[Dataset excerpts]
- - - - - - -
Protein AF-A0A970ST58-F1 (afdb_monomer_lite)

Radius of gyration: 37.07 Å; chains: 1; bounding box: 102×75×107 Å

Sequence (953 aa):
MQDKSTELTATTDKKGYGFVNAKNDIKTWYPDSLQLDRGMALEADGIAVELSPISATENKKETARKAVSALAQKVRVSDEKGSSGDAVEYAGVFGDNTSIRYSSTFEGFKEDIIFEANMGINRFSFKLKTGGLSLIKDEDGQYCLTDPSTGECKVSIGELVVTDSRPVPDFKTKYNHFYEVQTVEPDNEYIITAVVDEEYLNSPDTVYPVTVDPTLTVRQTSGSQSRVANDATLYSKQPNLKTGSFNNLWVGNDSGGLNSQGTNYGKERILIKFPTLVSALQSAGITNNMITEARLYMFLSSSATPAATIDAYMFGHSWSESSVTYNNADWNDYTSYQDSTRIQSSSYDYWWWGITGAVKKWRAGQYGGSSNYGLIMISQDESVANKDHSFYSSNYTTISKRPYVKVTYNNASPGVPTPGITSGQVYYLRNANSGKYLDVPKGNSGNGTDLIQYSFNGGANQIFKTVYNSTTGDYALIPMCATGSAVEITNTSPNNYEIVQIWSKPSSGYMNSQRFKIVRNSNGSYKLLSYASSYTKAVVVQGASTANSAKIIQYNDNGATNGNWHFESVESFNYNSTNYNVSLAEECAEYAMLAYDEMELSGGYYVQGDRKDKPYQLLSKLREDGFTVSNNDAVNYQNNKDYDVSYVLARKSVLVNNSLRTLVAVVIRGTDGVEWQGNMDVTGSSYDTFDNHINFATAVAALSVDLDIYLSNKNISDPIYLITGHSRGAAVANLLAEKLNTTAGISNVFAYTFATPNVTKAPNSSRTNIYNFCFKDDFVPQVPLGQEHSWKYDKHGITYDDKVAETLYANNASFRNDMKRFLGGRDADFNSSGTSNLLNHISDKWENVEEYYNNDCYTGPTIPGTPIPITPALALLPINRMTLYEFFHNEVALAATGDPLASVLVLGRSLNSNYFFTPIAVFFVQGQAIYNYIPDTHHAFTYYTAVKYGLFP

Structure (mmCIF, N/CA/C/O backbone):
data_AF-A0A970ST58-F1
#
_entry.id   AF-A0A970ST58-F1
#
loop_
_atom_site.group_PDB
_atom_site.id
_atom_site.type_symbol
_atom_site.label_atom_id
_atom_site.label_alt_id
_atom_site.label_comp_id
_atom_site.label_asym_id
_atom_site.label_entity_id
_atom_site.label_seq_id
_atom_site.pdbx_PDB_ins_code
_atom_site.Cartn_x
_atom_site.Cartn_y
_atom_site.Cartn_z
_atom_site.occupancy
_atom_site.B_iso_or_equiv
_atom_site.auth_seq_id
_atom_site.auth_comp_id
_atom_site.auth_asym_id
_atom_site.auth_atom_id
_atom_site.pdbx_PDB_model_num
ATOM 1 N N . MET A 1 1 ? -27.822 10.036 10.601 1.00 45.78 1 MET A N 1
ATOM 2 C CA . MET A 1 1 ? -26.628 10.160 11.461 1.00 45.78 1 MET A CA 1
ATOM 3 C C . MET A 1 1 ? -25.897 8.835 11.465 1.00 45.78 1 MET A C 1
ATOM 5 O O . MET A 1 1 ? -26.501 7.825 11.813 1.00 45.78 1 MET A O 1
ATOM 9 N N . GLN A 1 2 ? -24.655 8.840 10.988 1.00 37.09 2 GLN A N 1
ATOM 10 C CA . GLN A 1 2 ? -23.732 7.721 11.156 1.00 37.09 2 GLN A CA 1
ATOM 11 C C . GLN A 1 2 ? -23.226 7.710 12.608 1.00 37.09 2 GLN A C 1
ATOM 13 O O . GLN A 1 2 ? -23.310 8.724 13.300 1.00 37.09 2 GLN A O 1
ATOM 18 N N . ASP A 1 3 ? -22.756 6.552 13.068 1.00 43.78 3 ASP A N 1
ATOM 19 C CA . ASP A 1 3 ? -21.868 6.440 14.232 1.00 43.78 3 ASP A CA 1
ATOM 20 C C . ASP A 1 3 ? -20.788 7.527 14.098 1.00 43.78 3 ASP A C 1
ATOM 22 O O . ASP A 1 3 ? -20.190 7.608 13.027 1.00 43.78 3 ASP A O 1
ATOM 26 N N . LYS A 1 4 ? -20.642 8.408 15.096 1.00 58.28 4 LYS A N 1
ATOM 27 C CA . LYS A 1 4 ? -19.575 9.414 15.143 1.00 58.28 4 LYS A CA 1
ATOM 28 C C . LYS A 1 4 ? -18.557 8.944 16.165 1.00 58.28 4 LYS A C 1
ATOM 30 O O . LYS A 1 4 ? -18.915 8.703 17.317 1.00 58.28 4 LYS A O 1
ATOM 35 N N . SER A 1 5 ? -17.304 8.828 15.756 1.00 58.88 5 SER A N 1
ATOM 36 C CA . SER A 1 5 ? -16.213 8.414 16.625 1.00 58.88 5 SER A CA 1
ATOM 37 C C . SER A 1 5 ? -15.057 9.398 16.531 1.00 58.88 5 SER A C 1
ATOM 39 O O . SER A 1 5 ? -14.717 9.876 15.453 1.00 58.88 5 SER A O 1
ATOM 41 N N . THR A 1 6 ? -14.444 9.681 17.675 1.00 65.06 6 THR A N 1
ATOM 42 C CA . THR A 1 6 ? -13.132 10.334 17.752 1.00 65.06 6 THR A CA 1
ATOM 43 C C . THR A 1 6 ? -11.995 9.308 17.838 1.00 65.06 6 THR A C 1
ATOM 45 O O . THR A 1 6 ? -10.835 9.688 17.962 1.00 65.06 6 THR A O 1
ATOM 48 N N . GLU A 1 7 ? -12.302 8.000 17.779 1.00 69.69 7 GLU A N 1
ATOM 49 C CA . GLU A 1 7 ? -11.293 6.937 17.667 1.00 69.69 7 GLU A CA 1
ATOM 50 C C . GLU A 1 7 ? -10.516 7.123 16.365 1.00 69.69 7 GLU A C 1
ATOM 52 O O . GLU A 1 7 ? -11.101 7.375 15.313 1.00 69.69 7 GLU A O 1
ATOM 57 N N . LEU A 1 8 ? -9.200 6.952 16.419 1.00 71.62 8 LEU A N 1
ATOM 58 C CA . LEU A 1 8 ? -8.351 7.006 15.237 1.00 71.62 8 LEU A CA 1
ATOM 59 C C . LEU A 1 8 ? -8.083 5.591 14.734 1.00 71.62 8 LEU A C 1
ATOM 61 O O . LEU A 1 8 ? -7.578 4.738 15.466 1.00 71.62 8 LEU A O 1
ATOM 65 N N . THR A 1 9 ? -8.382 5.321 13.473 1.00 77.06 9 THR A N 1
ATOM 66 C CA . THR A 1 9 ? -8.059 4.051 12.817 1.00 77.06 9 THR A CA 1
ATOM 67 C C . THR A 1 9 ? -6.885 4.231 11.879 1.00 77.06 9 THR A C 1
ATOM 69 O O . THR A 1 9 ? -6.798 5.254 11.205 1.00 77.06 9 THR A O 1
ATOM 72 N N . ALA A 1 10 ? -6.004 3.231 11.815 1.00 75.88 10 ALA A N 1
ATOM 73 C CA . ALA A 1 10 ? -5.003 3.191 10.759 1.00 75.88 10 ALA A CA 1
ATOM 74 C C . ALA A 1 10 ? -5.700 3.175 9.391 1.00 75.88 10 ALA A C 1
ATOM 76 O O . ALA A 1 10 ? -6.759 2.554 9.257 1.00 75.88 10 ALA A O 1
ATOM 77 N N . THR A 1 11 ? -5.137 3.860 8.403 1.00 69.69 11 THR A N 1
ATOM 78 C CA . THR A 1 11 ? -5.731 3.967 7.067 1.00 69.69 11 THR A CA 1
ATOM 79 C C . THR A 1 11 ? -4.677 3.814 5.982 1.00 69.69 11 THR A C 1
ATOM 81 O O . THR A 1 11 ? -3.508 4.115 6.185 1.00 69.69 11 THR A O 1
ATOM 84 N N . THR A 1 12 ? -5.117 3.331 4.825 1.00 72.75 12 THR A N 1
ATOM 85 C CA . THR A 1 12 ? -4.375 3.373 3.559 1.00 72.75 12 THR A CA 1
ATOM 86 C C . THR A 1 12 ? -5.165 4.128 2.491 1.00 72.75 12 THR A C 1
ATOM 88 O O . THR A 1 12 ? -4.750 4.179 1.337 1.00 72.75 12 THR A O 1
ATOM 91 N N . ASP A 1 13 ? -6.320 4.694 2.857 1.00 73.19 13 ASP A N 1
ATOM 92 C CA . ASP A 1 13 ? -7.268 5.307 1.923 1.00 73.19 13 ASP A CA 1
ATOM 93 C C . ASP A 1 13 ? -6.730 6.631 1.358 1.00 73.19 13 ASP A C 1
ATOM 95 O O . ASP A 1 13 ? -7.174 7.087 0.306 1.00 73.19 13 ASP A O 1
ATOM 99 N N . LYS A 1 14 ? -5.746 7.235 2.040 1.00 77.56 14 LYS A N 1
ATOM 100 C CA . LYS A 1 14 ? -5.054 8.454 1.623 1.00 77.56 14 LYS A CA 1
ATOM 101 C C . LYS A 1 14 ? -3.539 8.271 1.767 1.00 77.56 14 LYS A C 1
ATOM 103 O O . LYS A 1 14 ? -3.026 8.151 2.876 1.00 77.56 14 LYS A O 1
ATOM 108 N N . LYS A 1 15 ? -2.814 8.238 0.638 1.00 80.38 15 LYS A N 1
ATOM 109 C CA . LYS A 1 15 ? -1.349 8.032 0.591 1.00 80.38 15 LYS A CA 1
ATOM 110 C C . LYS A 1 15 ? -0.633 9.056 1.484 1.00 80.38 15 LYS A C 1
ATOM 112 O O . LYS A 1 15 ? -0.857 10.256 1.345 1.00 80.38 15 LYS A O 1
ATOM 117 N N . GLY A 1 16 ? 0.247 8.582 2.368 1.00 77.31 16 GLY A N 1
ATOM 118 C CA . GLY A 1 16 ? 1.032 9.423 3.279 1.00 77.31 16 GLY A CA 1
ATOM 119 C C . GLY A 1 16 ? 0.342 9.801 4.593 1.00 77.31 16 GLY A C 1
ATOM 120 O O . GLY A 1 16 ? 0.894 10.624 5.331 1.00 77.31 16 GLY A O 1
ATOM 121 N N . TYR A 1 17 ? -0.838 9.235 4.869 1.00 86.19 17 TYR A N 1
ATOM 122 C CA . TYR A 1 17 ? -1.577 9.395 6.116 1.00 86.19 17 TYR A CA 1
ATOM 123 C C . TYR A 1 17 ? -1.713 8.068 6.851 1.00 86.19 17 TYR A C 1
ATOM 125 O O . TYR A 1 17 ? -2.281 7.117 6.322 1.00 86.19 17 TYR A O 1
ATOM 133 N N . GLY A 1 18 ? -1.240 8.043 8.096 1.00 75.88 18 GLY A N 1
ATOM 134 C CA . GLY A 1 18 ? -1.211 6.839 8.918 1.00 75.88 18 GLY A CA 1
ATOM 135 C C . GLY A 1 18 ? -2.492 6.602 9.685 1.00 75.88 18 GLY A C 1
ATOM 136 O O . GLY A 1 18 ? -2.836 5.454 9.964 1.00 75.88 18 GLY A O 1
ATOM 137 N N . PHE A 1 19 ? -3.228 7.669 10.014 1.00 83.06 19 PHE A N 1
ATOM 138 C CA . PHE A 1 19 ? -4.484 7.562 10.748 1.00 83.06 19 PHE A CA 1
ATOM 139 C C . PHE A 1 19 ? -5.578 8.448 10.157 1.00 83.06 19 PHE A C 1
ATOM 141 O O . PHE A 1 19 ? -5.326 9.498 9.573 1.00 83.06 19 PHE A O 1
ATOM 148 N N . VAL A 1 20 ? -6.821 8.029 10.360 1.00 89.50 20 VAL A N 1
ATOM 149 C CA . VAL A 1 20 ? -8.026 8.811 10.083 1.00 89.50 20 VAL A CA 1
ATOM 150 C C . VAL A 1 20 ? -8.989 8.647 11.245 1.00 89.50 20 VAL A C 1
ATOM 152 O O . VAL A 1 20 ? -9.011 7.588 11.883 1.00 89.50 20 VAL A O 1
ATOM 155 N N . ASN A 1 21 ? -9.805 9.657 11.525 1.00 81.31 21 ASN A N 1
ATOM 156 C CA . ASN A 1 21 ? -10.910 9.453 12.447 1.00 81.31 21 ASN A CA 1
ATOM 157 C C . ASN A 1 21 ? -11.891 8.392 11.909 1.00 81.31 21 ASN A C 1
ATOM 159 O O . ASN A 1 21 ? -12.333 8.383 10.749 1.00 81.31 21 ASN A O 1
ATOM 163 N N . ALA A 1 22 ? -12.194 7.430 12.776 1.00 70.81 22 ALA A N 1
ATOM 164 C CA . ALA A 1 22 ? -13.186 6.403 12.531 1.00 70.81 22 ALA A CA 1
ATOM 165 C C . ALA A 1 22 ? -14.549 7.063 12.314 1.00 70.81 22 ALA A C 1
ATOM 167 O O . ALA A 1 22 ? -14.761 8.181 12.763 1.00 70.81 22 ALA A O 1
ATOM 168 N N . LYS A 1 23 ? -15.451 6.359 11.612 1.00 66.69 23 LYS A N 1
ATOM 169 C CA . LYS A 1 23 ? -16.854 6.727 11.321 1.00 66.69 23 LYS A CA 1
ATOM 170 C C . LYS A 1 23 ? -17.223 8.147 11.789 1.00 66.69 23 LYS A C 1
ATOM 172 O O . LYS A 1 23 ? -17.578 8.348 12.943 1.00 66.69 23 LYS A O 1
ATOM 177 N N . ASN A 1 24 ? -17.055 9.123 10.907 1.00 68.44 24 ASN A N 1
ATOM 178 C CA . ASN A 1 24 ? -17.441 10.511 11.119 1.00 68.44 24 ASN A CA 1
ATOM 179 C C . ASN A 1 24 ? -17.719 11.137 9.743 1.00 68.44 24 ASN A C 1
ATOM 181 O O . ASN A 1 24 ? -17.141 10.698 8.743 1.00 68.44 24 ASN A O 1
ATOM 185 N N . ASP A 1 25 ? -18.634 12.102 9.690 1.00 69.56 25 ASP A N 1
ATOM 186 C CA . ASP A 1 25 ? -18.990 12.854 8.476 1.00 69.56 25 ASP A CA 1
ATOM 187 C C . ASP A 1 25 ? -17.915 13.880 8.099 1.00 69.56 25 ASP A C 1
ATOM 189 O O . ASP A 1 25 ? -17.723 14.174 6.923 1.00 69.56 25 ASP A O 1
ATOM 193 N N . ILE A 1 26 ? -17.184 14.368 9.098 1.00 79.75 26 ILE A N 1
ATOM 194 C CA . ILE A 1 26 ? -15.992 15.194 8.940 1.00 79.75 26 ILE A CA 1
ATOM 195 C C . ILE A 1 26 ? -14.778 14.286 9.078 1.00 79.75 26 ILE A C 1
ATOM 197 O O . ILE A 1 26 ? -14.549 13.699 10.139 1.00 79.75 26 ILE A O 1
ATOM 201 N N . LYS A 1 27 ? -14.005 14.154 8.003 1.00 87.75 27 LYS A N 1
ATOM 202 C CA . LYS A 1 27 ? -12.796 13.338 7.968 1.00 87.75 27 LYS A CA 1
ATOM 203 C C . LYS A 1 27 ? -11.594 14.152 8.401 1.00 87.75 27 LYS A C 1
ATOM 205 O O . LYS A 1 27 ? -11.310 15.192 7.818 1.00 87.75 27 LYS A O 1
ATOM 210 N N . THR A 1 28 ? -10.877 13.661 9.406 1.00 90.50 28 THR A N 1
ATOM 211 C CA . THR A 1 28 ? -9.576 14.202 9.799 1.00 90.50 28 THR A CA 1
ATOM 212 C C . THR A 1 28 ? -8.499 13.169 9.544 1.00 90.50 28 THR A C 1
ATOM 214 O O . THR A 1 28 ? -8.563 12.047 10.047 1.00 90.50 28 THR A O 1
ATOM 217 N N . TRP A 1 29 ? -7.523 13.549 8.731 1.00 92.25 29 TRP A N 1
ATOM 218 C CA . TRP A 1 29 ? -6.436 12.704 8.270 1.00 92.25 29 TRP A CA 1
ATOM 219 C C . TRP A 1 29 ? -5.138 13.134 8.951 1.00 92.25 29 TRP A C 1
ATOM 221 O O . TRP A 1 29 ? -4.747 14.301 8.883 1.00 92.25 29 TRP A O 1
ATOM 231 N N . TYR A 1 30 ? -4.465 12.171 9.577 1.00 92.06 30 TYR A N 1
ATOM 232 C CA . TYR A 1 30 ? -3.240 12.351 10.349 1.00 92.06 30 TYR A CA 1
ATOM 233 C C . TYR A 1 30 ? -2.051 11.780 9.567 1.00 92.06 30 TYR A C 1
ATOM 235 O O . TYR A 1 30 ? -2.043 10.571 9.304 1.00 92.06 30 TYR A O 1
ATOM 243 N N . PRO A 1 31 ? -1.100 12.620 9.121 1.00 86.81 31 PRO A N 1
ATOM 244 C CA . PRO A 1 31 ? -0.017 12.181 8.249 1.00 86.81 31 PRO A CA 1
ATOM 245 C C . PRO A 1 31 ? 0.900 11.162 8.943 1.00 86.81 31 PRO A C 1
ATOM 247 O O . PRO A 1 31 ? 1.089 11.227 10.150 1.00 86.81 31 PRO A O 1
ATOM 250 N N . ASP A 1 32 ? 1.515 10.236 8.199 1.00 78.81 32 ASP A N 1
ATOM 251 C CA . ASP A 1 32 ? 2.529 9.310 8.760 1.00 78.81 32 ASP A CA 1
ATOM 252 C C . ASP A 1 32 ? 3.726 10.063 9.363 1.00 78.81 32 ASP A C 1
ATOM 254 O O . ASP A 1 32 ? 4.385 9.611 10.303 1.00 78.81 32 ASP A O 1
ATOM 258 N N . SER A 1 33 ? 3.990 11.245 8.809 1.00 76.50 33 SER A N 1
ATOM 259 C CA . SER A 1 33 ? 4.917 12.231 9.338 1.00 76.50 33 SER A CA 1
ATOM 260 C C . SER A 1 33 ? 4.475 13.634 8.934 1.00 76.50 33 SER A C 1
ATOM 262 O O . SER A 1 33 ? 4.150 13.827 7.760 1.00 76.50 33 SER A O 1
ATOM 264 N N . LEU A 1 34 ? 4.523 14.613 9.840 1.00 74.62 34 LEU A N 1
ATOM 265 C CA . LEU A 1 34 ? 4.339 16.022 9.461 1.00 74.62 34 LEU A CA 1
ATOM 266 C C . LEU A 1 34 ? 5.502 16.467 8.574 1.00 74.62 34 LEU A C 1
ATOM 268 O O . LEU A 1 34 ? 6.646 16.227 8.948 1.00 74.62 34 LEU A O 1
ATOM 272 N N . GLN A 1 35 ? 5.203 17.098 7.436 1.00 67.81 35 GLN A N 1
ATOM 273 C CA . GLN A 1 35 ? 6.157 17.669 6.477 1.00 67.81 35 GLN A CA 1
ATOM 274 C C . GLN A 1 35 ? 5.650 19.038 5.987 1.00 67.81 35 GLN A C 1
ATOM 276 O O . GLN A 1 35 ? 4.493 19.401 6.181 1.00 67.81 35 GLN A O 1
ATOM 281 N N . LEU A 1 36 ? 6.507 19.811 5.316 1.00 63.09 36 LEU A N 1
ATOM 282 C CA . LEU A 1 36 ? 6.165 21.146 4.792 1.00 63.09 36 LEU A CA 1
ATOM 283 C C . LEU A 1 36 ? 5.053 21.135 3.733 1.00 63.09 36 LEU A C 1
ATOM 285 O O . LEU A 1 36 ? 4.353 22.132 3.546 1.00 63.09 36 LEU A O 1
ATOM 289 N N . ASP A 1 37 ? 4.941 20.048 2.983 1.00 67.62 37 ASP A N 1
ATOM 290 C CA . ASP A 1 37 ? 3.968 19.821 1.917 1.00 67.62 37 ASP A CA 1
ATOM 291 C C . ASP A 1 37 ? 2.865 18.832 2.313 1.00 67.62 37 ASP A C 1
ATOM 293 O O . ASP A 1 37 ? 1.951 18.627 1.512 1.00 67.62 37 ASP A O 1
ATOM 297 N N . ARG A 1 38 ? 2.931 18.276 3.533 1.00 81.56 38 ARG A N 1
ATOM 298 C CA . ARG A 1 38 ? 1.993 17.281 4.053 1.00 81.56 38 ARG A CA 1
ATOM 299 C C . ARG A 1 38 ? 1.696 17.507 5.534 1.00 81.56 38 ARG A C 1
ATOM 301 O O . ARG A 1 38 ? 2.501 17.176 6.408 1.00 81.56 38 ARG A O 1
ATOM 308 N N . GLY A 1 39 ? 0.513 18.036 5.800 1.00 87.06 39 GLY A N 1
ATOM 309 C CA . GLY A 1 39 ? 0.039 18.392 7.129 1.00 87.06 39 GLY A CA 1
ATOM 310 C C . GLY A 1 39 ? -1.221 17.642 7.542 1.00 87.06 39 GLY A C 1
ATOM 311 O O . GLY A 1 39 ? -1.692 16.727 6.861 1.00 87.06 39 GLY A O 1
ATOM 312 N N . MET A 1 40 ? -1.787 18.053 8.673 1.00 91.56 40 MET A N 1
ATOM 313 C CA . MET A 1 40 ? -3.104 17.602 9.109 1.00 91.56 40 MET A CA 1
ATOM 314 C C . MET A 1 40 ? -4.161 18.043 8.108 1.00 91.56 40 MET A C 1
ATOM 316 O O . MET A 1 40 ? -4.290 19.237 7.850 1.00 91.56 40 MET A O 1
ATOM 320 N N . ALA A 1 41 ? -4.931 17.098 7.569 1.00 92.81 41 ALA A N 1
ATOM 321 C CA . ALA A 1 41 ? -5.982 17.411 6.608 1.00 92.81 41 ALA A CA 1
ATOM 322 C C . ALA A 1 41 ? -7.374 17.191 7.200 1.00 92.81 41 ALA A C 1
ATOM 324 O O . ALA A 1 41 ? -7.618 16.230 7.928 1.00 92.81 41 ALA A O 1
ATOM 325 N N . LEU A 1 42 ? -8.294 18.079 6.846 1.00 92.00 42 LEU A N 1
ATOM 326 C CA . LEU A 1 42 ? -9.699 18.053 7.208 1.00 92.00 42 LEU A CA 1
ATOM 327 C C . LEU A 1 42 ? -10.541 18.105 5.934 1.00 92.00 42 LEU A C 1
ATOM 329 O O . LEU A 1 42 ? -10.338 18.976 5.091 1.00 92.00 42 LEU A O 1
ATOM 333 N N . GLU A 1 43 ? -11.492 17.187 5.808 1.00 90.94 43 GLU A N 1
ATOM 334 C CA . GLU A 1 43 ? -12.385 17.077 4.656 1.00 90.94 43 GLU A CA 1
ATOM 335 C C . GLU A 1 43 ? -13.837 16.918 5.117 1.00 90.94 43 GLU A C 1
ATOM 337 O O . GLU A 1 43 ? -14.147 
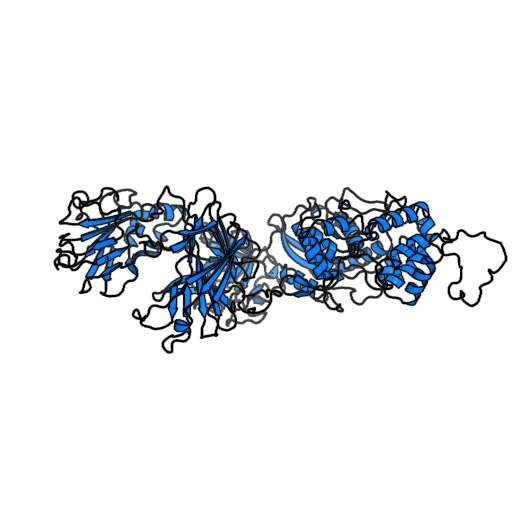16.047 5.933 1.00 90.94 43 GLU A O 1
ATOM 342 N N . ALA A 1 44 ? -14.737 17.752 4.598 1.00 82.56 44 ALA A N 1
ATOM 343 C CA . ALA A 1 44 ? -16.165 17.704 4.914 1.00 82.56 44 ALA A CA 1
ATOM 344 C C . ALA A 1 44 ? -16.986 18.419 3.834 1.00 82.56 44 ALA A C 1
ATOM 346 O O . ALA A 1 44 ? -16.754 19.593 3.616 1.00 82.56 44 ALA A O 1
ATOM 347 N N . ASP A 1 45 ? -17.934 17.741 3.177 1.00 74.25 45 ASP A N 1
ATOM 348 C CA . ASP A 1 45 ? -18.890 18.299 2.188 1.00 74.25 45 ASP A CA 1
ATOM 349 C C . ASP A 1 45 ? -18.431 19.582 1.446 1.00 74.25 45 ASP A C 1
ATOM 351 O O . ASP A 1 45 ? -18.858 20.695 1.749 1.00 74.25 45 ASP A O 1
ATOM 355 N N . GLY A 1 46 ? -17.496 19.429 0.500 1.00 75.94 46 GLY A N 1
- - - - - - -
Your answer must be the lines above from the one containing "ATOM 155 N N" to the one containing "ATOM 157 C C", both included, restated word for word.

◆ **ANSWER TO THIS TASK**
ATOM 155 N N . ASN A 1 21 ? -9.805 9.657 11.525 1.00 81.31 21 ASN A N 1
ATOM 156 C CA . ASN A 1 21 ? -10.910 9.453 12.447 1.00 81.31 21 ASN A CA 1
ATOM 157 C C . ASN A 1 21 ? -11.891 8.392 11.909 1.00 81.31 21 ASN A C 1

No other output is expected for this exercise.